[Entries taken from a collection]

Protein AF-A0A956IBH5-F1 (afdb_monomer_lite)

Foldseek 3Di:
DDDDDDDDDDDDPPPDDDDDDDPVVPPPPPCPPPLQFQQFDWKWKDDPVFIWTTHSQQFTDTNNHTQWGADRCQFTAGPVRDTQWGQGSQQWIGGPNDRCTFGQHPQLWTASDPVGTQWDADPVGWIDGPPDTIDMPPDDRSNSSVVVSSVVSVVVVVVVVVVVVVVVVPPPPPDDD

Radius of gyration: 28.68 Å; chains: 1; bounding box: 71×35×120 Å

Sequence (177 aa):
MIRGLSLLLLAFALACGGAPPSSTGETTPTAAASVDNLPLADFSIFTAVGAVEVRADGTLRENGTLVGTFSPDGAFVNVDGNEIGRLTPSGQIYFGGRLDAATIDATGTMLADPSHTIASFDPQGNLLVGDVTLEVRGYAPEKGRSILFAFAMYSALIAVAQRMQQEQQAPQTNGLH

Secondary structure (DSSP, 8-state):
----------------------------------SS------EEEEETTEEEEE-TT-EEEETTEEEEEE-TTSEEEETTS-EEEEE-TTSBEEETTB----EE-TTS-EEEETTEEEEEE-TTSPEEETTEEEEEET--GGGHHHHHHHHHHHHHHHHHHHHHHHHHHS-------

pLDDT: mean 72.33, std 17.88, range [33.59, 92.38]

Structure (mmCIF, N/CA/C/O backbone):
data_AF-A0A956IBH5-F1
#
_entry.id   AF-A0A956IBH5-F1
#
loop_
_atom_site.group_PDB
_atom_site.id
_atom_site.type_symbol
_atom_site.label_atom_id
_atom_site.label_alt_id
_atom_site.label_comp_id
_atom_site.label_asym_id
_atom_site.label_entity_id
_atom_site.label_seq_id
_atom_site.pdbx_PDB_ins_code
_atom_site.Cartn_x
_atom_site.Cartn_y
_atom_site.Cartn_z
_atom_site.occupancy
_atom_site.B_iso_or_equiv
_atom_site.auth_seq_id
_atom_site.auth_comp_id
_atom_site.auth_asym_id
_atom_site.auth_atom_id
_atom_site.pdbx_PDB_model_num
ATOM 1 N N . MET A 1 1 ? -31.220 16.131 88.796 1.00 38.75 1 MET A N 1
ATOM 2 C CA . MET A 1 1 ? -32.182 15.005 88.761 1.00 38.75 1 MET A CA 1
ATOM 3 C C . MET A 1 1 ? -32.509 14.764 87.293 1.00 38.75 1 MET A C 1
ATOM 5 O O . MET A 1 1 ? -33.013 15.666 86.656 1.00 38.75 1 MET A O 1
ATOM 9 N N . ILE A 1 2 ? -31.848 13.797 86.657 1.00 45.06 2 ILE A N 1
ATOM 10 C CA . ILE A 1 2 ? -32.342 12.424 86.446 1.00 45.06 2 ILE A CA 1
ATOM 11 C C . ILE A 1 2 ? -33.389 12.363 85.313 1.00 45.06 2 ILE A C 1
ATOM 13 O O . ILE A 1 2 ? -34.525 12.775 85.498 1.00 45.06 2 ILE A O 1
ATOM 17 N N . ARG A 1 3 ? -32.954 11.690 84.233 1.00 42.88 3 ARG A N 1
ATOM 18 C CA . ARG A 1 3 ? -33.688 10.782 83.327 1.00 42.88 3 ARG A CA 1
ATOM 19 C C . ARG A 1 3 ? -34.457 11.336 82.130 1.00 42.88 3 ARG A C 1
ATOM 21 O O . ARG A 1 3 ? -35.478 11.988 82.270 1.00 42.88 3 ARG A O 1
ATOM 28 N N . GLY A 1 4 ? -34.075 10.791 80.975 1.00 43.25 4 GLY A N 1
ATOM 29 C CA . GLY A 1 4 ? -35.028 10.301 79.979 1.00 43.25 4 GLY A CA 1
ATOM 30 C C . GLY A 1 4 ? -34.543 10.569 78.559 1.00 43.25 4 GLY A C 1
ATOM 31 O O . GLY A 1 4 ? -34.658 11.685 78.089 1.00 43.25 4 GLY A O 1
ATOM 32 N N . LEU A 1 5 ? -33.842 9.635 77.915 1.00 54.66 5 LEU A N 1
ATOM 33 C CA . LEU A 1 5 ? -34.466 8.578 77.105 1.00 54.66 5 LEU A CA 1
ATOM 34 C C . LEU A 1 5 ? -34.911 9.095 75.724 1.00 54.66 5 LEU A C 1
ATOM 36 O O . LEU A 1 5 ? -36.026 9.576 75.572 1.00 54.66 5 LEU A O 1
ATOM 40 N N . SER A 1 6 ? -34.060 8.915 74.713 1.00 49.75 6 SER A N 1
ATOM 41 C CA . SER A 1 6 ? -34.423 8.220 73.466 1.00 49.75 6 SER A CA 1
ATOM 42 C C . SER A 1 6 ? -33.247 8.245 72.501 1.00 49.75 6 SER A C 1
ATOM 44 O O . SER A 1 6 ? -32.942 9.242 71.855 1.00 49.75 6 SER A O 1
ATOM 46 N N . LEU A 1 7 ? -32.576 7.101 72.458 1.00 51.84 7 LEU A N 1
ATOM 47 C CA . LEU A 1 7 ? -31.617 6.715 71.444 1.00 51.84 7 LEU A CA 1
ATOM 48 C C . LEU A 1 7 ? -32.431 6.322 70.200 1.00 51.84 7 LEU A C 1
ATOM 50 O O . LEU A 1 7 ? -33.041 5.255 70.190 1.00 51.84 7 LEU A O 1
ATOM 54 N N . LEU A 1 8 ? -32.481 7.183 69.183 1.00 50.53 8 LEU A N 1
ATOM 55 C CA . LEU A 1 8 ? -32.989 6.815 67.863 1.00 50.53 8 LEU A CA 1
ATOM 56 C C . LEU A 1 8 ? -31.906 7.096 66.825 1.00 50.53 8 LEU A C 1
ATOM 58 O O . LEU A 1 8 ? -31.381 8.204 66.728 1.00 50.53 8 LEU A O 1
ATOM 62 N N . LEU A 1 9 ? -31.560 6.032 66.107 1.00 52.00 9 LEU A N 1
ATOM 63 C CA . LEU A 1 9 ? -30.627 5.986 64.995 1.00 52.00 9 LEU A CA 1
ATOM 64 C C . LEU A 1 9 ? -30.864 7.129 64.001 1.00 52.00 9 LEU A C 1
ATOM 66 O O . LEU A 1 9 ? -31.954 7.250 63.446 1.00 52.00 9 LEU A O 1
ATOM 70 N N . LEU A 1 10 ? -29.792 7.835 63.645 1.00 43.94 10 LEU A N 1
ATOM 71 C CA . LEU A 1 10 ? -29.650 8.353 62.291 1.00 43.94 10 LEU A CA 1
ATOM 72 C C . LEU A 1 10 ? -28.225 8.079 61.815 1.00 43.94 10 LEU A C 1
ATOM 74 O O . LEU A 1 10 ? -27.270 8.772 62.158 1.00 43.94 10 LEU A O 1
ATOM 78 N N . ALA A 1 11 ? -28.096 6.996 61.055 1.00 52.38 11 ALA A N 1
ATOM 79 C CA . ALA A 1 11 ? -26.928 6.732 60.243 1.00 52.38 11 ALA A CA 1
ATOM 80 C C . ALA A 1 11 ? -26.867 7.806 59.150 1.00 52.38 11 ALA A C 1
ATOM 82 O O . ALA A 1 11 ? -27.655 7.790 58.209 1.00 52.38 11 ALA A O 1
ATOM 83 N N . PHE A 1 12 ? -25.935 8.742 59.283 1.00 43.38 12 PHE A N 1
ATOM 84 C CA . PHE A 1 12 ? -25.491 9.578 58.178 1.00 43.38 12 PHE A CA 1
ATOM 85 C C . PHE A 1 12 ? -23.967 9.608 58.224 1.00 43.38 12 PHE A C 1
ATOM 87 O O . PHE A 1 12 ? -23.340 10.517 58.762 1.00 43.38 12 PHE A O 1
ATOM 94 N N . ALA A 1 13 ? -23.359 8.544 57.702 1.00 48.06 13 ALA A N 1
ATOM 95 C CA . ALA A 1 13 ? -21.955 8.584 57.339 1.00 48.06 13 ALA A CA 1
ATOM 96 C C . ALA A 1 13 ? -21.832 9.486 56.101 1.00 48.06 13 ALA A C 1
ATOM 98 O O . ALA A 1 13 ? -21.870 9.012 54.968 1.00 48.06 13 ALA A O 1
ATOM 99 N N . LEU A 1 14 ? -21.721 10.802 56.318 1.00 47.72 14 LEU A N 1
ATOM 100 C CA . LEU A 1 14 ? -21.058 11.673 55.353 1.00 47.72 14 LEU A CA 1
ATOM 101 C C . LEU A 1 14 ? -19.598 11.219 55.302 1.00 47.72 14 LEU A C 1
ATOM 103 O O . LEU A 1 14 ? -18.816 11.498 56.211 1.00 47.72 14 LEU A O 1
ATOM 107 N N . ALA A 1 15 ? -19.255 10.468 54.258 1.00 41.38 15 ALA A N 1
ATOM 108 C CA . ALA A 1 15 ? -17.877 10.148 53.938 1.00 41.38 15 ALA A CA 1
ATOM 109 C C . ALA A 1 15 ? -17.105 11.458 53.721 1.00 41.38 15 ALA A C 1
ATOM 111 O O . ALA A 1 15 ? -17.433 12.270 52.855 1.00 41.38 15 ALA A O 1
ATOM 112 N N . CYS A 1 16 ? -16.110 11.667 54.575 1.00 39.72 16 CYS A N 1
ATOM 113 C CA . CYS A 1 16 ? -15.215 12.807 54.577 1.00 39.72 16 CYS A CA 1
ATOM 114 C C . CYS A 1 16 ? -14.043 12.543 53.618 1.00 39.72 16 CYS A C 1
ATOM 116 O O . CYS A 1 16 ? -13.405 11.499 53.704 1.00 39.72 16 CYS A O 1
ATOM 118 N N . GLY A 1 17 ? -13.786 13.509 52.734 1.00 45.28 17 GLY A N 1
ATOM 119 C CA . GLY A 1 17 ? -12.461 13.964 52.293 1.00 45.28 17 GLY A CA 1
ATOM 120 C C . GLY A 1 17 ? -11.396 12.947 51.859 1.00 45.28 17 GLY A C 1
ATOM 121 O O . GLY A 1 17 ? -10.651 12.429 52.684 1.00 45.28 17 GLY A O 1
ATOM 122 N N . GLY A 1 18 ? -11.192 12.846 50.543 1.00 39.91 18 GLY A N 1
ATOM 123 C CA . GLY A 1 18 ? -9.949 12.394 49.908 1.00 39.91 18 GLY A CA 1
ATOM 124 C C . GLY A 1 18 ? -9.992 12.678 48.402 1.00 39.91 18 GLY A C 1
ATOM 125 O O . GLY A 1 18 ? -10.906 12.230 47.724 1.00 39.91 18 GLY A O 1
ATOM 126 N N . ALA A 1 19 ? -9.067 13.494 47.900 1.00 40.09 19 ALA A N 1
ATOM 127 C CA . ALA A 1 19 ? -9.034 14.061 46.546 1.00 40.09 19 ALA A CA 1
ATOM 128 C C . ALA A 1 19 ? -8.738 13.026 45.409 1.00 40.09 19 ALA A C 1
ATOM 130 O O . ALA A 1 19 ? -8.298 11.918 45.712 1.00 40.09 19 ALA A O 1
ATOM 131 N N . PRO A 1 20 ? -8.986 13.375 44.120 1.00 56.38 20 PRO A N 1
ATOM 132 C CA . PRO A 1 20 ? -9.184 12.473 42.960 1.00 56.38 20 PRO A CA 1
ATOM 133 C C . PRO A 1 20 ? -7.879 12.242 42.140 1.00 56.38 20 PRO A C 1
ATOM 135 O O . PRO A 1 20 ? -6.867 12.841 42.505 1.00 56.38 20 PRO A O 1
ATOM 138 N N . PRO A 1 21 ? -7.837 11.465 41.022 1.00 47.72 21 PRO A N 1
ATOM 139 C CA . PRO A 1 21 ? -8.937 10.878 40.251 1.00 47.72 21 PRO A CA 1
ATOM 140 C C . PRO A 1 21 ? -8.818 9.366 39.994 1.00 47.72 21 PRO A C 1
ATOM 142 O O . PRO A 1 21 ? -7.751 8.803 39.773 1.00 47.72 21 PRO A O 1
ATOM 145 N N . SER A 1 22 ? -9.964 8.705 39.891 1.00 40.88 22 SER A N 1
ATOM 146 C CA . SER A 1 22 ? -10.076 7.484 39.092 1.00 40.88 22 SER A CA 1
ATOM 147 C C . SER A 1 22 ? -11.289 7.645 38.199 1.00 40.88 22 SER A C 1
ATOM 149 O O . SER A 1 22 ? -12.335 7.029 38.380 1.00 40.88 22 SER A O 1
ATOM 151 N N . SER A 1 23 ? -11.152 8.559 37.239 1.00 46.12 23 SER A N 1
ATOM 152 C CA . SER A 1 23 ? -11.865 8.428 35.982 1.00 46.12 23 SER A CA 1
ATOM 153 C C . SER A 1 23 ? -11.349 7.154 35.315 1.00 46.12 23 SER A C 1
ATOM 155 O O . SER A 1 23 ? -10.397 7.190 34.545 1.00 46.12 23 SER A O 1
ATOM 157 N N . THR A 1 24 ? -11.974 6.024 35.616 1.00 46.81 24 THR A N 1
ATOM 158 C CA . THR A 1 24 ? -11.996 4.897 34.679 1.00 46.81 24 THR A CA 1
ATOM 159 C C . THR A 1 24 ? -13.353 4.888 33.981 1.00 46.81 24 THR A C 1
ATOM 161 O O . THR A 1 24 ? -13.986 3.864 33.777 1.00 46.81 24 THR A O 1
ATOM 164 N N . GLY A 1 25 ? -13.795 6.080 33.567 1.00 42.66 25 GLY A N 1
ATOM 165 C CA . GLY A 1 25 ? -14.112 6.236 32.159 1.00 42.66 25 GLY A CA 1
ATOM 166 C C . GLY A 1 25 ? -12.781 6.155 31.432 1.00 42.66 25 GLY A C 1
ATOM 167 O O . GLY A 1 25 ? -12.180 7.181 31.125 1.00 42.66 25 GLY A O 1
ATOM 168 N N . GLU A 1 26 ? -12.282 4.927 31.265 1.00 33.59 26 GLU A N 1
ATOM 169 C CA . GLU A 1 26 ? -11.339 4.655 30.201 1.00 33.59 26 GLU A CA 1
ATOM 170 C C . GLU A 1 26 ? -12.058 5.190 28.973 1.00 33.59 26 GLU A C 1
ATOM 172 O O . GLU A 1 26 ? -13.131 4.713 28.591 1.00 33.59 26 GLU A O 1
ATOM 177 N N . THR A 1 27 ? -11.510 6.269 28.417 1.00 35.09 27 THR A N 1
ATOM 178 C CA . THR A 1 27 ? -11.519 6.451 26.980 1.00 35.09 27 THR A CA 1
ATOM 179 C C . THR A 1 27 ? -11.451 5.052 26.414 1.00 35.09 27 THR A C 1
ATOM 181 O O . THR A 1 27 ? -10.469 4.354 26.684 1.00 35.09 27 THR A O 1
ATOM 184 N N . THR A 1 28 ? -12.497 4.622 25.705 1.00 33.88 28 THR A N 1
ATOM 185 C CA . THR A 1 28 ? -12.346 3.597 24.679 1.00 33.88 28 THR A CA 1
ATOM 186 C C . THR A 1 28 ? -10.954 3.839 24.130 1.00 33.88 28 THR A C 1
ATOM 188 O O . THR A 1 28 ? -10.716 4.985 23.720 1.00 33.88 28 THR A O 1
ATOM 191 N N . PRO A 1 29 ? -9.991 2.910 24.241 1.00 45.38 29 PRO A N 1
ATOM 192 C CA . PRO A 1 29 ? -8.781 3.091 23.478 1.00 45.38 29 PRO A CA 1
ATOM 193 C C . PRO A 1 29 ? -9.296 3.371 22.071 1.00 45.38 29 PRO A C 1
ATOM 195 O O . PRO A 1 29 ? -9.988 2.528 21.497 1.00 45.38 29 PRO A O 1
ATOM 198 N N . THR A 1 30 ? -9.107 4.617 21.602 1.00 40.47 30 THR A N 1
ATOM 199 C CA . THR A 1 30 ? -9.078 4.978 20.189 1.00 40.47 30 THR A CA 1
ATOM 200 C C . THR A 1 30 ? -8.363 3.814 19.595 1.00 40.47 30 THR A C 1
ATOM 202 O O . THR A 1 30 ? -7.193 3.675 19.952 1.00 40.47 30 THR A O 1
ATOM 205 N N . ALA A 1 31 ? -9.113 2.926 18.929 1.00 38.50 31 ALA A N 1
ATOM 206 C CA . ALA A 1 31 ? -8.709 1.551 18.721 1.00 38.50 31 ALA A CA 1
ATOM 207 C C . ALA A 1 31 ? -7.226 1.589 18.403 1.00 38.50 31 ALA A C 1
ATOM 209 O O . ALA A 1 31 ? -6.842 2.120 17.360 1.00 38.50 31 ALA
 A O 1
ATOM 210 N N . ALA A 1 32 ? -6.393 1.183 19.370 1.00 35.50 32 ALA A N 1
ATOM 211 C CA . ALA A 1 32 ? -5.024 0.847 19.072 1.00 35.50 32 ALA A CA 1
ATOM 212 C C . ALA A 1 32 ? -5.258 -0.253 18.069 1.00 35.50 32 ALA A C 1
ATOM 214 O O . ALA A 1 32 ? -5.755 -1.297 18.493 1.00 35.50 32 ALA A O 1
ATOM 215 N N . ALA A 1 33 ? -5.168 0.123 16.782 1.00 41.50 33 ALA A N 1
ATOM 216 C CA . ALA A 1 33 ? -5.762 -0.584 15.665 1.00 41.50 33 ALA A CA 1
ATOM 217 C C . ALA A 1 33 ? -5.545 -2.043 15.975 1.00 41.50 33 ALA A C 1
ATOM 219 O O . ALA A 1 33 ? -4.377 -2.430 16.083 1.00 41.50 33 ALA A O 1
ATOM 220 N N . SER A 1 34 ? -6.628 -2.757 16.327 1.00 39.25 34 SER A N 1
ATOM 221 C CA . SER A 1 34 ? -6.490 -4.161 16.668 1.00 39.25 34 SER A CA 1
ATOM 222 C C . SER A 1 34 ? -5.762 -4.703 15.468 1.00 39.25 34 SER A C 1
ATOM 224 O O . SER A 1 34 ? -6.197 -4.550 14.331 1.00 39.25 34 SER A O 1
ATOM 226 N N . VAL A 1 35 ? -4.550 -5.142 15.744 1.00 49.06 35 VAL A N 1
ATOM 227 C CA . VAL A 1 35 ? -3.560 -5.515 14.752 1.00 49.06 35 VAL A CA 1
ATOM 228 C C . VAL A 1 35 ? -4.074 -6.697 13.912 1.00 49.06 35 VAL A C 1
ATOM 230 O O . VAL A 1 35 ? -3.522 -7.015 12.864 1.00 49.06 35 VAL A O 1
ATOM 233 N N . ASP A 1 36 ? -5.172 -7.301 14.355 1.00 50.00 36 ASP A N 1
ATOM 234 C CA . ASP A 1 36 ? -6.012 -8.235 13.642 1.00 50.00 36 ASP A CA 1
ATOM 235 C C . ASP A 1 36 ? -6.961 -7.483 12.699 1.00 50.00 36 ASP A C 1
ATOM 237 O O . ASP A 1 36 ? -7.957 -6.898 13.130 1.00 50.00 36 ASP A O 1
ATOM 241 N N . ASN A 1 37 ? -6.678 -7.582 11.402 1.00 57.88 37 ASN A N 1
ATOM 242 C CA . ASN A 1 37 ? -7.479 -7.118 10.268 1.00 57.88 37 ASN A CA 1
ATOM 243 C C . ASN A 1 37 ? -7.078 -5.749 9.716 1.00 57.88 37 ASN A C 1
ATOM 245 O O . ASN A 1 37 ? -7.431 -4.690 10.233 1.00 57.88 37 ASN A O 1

### Task prompt
Using the records above, set down exactly the lines from the one with "ATOM 55 C CA" through the one with "ATOM 63 C CA", inclusive, and nothing more.

### Answer below
ATOM 55 C CA . LEU A 1 8 ? -32.989 6.815 67.863 1.00 50.53 8 LEU A CA 1
ATOM 56 C C . LEU A 1 8 ? -31.906 7.096 66.825 1.00 50.53 8 LEU A C 1
ATOM 58 O O . LEU A 1 8 ? -31.381 8.204 66.728 1.00 50.53 8 LEU A O 1
ATOM 62 N N . LEU A 1 9 ? -31.560 6.032 66.107 1.00 52.00 9 LEU A N 1
ATOM 63 C CA . LEU A 1 9 ? -30.627 5.986 64.995 1.00 52.00 9 LEU A CA 1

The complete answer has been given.